[[ Given data open ]]
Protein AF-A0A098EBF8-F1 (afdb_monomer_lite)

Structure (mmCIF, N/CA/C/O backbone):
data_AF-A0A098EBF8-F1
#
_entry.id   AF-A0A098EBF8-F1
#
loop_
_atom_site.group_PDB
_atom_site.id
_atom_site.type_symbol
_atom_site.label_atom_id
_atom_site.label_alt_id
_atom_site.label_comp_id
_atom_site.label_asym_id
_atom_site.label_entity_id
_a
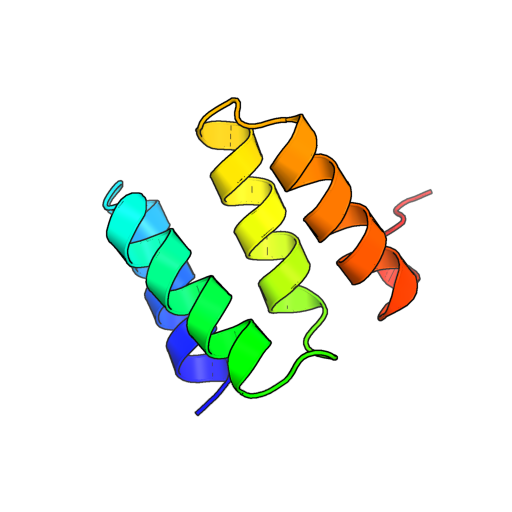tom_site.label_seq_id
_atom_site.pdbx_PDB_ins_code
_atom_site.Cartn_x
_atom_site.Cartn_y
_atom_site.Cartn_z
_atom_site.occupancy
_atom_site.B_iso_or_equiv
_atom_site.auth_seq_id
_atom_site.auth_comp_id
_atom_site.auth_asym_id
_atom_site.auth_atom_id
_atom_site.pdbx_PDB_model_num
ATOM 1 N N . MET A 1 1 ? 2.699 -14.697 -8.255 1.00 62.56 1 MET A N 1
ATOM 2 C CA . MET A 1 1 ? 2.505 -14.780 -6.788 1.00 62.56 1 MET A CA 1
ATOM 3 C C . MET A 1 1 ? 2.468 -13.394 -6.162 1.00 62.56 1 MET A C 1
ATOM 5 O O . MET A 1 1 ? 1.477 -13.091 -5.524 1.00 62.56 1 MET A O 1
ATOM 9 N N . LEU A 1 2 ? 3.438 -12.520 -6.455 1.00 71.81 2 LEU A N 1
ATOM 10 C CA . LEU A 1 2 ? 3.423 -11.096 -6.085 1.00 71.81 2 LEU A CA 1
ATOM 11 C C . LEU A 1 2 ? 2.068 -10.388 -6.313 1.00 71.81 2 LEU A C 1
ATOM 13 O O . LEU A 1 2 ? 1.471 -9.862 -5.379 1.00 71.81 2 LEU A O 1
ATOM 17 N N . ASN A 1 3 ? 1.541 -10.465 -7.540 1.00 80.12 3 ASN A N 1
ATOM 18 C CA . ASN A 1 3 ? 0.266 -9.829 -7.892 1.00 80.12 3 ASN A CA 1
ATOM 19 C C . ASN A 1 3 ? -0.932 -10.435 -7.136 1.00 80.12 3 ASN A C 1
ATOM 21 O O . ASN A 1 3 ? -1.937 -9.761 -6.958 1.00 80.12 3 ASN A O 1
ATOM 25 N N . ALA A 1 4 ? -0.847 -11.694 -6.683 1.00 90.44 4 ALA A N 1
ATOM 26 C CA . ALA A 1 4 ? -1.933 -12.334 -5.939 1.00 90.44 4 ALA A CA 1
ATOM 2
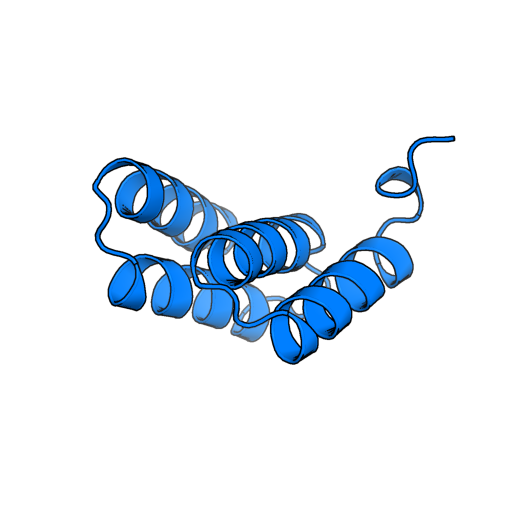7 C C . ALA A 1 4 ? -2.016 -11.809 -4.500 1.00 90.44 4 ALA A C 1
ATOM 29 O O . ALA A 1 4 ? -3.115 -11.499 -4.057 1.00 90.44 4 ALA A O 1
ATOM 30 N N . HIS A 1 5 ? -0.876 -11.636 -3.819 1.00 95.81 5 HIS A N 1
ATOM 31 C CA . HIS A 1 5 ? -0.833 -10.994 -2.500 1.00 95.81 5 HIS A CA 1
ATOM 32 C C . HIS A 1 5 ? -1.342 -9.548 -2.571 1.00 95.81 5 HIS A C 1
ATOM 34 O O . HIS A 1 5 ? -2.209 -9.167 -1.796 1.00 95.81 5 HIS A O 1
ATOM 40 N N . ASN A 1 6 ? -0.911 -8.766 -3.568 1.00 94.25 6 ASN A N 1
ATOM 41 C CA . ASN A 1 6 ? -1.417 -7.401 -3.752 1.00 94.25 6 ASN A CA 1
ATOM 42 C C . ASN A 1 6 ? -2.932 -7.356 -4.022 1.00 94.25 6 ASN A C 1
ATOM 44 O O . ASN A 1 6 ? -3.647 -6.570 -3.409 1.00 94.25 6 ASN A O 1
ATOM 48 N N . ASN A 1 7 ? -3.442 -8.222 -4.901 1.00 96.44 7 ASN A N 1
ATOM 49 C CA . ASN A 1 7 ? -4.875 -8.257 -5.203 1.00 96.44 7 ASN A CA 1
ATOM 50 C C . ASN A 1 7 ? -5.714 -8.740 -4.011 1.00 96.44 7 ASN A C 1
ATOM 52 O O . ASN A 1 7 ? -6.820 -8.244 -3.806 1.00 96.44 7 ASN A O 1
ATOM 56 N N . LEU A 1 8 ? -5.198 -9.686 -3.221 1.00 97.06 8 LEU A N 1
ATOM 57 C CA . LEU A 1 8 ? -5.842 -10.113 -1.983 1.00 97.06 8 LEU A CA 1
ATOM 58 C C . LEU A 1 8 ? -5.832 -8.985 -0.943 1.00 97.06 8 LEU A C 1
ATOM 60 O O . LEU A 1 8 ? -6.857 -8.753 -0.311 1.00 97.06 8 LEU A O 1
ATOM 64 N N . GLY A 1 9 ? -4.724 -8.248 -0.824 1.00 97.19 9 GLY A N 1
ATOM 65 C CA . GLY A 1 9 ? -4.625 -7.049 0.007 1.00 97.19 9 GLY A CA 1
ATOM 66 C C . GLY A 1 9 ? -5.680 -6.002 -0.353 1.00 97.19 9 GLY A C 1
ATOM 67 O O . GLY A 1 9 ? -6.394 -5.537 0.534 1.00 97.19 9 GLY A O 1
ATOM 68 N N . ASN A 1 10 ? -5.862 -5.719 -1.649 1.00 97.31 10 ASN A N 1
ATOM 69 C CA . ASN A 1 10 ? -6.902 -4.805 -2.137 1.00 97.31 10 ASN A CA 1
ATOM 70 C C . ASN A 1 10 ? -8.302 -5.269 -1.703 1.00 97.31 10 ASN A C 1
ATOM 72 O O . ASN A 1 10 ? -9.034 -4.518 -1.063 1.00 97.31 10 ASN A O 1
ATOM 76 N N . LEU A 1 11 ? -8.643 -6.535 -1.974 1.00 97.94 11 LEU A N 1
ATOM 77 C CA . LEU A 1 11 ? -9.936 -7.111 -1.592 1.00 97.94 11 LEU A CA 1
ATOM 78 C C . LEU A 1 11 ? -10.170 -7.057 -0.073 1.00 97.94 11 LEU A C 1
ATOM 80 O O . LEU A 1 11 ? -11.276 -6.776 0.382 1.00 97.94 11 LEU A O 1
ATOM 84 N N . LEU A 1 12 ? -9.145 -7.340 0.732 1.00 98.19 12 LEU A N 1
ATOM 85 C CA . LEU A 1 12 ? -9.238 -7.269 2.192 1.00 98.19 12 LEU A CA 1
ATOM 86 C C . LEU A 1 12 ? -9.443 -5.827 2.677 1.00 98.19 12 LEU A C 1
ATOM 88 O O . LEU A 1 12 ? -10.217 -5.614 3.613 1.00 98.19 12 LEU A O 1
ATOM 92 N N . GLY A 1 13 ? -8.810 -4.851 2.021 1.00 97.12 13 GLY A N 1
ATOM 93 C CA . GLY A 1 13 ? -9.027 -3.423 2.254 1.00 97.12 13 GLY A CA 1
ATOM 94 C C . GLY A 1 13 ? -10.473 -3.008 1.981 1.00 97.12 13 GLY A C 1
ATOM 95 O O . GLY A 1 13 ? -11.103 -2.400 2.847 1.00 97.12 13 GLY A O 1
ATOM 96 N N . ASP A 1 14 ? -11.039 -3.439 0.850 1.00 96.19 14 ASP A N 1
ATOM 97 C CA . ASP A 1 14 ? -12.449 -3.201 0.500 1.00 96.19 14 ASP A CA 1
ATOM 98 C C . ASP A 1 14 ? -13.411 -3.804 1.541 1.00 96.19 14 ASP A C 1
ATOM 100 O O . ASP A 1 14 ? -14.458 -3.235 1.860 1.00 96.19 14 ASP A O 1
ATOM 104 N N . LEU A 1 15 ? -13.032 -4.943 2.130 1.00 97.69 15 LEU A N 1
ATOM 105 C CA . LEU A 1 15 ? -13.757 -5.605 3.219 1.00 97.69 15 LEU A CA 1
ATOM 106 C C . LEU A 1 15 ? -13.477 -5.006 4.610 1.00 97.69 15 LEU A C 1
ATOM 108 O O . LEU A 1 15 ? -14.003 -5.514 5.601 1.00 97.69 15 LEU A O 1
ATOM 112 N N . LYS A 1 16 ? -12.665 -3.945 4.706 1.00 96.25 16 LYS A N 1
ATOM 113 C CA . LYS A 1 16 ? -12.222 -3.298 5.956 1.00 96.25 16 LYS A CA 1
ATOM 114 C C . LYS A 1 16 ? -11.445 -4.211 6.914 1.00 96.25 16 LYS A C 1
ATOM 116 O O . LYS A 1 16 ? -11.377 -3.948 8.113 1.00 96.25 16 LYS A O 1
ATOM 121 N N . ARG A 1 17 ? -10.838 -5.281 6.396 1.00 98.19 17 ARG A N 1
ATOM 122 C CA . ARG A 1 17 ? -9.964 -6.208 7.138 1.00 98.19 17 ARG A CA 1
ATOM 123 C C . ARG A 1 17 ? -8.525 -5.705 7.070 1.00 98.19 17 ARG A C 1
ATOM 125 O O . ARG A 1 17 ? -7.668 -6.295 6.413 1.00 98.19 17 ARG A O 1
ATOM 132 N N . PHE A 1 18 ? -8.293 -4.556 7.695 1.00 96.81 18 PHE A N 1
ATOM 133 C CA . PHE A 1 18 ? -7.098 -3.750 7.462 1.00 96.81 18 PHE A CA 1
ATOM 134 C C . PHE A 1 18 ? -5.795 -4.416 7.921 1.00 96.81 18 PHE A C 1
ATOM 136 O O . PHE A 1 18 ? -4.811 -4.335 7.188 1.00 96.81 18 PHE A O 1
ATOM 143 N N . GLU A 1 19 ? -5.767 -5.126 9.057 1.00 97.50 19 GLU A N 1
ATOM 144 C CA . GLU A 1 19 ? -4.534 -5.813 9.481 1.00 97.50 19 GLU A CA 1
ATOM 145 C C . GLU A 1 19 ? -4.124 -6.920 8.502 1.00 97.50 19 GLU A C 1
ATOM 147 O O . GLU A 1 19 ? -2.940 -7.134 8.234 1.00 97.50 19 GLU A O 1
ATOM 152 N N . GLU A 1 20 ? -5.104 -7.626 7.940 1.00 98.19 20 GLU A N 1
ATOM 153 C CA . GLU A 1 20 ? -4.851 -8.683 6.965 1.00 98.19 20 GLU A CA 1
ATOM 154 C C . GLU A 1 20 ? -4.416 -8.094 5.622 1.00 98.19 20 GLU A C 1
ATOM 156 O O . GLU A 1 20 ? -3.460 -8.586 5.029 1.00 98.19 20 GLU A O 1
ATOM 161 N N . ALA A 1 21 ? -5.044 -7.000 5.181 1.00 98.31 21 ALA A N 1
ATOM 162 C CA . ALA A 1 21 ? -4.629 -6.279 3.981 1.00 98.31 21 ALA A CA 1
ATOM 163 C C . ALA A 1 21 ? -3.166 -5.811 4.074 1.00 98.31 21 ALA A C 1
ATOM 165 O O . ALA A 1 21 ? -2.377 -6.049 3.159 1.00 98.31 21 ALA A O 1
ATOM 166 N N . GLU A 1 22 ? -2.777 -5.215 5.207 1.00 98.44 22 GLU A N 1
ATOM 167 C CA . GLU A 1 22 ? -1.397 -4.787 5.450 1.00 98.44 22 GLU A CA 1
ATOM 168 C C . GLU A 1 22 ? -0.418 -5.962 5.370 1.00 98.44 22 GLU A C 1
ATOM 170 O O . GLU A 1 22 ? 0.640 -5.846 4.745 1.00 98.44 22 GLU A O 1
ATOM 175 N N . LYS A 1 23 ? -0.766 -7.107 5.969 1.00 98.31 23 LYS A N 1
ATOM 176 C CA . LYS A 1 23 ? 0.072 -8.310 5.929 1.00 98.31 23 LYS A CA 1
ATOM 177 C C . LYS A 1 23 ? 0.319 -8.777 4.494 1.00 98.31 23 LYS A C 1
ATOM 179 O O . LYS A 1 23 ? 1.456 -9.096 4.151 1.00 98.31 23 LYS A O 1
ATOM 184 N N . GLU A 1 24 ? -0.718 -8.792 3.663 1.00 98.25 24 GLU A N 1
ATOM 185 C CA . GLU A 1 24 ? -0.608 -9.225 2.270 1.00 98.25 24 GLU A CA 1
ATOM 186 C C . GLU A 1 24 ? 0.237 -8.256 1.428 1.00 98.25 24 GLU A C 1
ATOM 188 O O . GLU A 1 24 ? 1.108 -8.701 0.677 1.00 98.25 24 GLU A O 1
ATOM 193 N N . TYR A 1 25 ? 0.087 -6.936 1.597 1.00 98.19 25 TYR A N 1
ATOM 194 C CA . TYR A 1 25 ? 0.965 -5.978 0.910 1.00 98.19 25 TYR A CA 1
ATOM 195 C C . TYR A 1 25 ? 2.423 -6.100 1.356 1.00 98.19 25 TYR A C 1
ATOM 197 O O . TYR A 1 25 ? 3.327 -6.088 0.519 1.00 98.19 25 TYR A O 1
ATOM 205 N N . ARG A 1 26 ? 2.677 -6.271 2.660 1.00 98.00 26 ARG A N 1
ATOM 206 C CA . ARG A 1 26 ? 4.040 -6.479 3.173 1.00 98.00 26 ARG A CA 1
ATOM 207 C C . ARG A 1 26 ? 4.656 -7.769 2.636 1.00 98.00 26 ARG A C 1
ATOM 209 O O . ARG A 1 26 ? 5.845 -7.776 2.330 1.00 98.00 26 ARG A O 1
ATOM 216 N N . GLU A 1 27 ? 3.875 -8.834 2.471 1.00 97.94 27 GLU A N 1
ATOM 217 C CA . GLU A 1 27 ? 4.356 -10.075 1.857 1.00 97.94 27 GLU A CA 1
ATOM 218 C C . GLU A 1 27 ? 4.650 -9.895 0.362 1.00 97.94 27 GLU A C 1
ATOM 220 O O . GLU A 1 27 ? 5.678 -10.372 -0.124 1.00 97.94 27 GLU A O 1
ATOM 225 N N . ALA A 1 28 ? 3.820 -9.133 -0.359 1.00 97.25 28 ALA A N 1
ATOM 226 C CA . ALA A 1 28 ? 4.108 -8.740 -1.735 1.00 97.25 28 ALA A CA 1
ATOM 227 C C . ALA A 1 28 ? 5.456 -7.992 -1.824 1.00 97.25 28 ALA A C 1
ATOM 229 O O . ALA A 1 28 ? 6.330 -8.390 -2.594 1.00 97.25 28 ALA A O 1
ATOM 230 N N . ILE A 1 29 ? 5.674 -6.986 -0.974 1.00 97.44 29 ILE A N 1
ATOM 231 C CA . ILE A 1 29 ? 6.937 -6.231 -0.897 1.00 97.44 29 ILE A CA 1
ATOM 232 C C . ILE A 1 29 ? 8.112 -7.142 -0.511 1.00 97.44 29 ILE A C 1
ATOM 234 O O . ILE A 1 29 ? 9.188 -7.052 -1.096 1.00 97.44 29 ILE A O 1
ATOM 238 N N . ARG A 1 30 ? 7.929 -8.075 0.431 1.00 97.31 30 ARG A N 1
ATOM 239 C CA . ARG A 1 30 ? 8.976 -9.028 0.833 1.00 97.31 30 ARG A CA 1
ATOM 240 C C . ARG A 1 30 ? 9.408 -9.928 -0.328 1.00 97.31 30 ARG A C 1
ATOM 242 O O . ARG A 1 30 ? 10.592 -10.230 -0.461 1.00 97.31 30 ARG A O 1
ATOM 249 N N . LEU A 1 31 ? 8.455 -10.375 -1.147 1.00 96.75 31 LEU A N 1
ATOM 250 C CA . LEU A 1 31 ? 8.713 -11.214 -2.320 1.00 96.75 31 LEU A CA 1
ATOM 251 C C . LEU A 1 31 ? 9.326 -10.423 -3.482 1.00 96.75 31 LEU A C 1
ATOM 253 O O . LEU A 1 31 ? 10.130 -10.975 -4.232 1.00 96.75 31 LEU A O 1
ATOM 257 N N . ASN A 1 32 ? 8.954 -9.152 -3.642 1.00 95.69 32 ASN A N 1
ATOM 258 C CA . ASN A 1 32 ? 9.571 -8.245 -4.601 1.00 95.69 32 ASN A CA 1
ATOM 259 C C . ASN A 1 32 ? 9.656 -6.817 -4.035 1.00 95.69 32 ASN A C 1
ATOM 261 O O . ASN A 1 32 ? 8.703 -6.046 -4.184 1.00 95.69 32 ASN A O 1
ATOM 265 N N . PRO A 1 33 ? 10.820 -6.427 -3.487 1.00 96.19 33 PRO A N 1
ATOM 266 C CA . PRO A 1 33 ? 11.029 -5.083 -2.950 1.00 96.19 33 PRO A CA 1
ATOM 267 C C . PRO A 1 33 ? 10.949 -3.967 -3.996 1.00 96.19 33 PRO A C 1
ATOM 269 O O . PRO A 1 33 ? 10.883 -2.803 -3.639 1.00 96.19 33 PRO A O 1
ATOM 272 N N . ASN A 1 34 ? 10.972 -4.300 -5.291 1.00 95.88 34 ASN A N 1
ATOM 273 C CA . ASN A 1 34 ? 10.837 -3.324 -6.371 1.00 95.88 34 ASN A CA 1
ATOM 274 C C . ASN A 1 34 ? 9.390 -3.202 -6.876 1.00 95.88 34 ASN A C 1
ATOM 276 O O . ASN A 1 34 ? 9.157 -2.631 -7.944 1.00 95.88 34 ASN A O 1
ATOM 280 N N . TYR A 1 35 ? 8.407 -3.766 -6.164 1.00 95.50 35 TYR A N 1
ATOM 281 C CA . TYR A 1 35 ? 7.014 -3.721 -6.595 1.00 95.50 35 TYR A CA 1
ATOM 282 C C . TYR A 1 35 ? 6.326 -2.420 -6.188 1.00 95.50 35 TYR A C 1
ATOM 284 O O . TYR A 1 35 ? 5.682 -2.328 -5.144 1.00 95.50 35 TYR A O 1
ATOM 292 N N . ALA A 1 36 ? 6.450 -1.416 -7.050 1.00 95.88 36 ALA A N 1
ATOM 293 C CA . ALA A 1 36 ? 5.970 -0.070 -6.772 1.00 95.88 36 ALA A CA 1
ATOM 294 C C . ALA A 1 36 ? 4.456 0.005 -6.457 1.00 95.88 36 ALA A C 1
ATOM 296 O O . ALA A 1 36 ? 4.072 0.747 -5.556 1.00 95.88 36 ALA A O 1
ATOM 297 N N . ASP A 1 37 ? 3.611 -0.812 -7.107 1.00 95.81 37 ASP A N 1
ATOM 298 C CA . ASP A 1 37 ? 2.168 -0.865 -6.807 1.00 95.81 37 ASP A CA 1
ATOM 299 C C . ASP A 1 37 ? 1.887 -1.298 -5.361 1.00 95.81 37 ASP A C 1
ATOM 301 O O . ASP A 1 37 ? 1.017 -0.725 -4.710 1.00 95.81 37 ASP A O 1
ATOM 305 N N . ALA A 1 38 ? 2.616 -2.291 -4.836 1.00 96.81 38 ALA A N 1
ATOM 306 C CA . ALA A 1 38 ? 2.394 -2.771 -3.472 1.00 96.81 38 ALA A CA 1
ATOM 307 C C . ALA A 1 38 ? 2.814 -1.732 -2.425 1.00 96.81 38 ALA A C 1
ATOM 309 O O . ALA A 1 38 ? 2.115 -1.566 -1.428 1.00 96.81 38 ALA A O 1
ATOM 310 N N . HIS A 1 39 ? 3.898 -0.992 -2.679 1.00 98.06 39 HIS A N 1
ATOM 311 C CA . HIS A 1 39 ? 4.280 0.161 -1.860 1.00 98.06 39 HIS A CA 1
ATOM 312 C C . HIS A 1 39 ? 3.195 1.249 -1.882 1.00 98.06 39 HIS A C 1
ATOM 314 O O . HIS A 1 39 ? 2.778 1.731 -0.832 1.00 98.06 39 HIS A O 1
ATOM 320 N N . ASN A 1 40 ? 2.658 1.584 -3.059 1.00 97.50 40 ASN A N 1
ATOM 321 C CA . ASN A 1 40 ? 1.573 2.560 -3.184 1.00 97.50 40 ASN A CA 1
[[ Given data closed ]]
[[ Given data open ]]
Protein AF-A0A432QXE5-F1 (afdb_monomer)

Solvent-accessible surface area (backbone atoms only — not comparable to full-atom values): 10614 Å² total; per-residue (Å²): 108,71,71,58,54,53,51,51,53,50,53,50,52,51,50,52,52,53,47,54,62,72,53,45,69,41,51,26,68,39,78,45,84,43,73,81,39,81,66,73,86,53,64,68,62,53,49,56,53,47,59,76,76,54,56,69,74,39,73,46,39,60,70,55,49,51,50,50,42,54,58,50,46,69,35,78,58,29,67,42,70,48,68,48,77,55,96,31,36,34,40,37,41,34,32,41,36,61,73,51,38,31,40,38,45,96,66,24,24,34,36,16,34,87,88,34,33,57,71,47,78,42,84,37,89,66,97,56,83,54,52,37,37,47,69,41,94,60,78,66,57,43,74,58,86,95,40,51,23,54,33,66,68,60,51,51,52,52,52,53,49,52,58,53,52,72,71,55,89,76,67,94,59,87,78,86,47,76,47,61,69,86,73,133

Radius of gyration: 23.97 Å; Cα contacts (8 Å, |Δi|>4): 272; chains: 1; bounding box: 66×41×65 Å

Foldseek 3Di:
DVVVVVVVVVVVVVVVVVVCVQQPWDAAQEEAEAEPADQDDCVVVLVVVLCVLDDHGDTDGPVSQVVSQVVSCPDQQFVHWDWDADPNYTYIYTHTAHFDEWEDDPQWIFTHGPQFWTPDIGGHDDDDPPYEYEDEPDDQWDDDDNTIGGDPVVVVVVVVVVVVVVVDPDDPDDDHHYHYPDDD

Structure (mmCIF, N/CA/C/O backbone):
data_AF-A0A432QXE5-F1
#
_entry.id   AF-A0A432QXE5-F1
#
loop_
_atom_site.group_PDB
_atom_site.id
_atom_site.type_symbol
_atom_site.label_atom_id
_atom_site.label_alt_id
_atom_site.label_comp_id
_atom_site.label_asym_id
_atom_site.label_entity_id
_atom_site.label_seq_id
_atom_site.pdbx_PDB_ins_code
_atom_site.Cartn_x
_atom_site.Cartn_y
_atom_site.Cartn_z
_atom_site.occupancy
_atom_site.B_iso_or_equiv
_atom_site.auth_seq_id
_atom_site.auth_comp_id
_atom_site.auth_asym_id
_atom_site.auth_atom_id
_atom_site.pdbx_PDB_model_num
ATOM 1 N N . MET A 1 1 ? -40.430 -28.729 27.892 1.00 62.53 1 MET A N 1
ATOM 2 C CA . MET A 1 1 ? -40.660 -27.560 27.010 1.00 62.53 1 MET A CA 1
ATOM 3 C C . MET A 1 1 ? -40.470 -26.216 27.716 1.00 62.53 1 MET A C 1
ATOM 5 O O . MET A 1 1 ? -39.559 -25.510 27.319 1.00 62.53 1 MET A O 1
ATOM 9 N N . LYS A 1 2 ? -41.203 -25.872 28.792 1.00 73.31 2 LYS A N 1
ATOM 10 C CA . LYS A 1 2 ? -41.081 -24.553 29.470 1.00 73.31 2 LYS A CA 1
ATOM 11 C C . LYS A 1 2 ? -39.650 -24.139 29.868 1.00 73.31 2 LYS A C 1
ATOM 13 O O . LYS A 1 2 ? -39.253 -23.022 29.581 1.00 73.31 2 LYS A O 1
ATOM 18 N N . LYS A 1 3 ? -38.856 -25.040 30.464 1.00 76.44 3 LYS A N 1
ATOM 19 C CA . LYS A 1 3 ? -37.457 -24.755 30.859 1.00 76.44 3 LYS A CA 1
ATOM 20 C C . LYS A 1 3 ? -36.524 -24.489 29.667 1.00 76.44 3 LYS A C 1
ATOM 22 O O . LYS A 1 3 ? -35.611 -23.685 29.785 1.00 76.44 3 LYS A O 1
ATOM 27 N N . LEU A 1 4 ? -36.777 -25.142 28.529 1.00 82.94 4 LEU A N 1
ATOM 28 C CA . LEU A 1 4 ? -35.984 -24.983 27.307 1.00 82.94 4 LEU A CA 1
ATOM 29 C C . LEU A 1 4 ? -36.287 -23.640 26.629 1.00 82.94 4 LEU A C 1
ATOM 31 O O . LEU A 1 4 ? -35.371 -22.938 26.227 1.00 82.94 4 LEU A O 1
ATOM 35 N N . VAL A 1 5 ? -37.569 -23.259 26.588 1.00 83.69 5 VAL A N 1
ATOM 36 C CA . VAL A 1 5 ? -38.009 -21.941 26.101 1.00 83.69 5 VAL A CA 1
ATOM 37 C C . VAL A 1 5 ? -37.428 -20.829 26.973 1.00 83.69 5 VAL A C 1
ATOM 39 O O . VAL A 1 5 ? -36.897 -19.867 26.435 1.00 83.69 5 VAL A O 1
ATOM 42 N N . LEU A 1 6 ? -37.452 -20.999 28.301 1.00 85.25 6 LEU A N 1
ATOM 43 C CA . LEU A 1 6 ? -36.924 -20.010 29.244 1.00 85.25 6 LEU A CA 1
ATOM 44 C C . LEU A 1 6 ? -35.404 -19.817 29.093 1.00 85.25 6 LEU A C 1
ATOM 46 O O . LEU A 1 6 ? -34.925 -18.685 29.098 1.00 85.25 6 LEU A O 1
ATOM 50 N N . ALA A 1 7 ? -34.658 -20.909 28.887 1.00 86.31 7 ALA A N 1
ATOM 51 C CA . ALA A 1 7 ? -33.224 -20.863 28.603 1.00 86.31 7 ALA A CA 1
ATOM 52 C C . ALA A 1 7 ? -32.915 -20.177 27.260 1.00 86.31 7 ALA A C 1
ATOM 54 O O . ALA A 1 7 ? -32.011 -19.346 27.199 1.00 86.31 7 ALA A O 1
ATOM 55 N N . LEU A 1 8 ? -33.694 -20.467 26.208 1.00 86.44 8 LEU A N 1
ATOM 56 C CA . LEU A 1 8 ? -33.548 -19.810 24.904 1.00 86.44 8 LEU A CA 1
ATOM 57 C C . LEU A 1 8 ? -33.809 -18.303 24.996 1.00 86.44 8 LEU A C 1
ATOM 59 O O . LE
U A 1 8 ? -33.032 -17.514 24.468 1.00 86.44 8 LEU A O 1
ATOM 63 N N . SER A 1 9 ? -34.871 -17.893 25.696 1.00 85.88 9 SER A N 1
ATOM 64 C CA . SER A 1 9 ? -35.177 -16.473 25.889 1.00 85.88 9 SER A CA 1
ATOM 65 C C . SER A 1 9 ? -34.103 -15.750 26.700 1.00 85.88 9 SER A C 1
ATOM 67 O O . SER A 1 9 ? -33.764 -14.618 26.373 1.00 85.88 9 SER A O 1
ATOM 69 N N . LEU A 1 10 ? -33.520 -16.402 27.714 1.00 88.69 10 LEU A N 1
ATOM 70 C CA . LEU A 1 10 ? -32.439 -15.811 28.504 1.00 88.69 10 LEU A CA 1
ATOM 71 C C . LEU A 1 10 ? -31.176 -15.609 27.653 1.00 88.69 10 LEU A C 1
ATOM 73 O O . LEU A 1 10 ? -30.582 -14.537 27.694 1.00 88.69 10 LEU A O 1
[[ Given data closed ]]
From the entries above, return exactly the line containing "ATOM 30 N N", the line containing "ATOM 77 C CA", and all lines between, and nothing else.

[Written reply]:
ATOM 30 N N . HIS A 1 5 ? -0.876 -11.636 -3.819 1.00 95.81 5 HIS A N 1
ATOM 31 C CA . HIS A 1 5 ? -0.833 -10.994 -2.500 1.00 95.81 5 HIS A CA 1
ATOM 32 C C . HIS A 1 5 ? -1.342 -9.548 -2.571 1.00 95.81 5 HIS A C 1
ATOM 34 O O . HIS A 1 5 ? -2.209 -9.167 -1.796 1.00 95.81 5 HIS A O 1
ATOM 40 N N . ASN A 1 6 ? -0.911 -8.766 -3.568 1.00 94.25 6 ASN A N 1
ATOM 41 C CA . ASN A 1 6 ? -1.417 -7.401 -3.752 1.00 94.25 6 ASN A CA 1
ATOM 42 C C . ASN A 1 6 ? -2.932 -7.356 -4.022 1.00 94.25 6 ASN A C 1
ATOM 44 O O . ASN A 1 6 ? -3.647 -6.570 -3.409 1.00 94.25 6 ASN A O 1
ATOM 48 N N . ASN A 1 7 ? -3.442 -8.222 -4.901 1.00 96.44 7 ASN A N 1
ATOM 49 C CA . ASN A 1 7 ? -4.875 -8.257 -5.203 1.00 96.44 7 ASN A CA 1
ATOM 50 C C . ASN A 1 7 ? -5.714 -8.740 -4.011 1.00 96.44 7 ASN A C 1
ATOM 52 O O . ASN A 1 7 ? -6.820 -8.244 -3.806 1.00 96.44 7 ASN A O 1
ATOM 56 N N . LEU A 1 8 ? -5.198 -9.686 -3.221 1.00 97.06 8 LEU A N 1
ATOM 57 C CA . LEU A 1 8 ? -5.842 -10.113 -1.983 1.00 97.06 8 LEU A CA 1
ATOM 58 C C . LEU A 1 8 ? -5.832 -8.985 -0.943 1.00 97.06 8 LEU A C 1
ATOM 60 O O . LEU A 1 8 ? -6.857 -8.753 -0.311 1.00 97.06 8 LEU A O 1
ATOM 64 N N . GLY A 1 9 ? -4.724 -8.248 -0.824 1.00 97.19 9 GLY A N 1
ATOM 65 C CA . GLY A 1 9 ? -4.625 -7.049 0.007 1.00 97.19 9 GLY A CA 1
ATOM 66 C C . GLY A 1 9 ? -5.680 -6.002 -0.353 1.00 97.19 9 GLY A C 1
ATOM 67 O O . GLY A 1 9 ? -6.394 -5.537 0.534 1.00 97.19 9 GLY A O 1
ATOM 68 N N . ASN A 1 10 ? -5.862 -5.719 -1.649 1.00 97.31 10 ASN A N 1
ATOM 69 C CA . ASN A 1 10 ? -6.902 -4.805 -2.137 1.00 97.31 10 ASN A CA 1
ATOM 70 C C . ASN A 1 10 ? -8.302 -5.269 -1.703 1.00 97.31 10 ASN A C 1
ATOM 72 O O . ASN A 1 10 ? -9.034 -4.518 -1.063 1.00 97.31 10 ASN A O 1
ATOM 76 N N . LEU A 1 11 ? -8.643 -6.535 -1.974 1.00 97.94 11 LEU A N 1
ATOM 77 C CA . LEU A 1 11 ? -9.936 -7.111 -1.592 1.00 97.94 11 LEU A CA 1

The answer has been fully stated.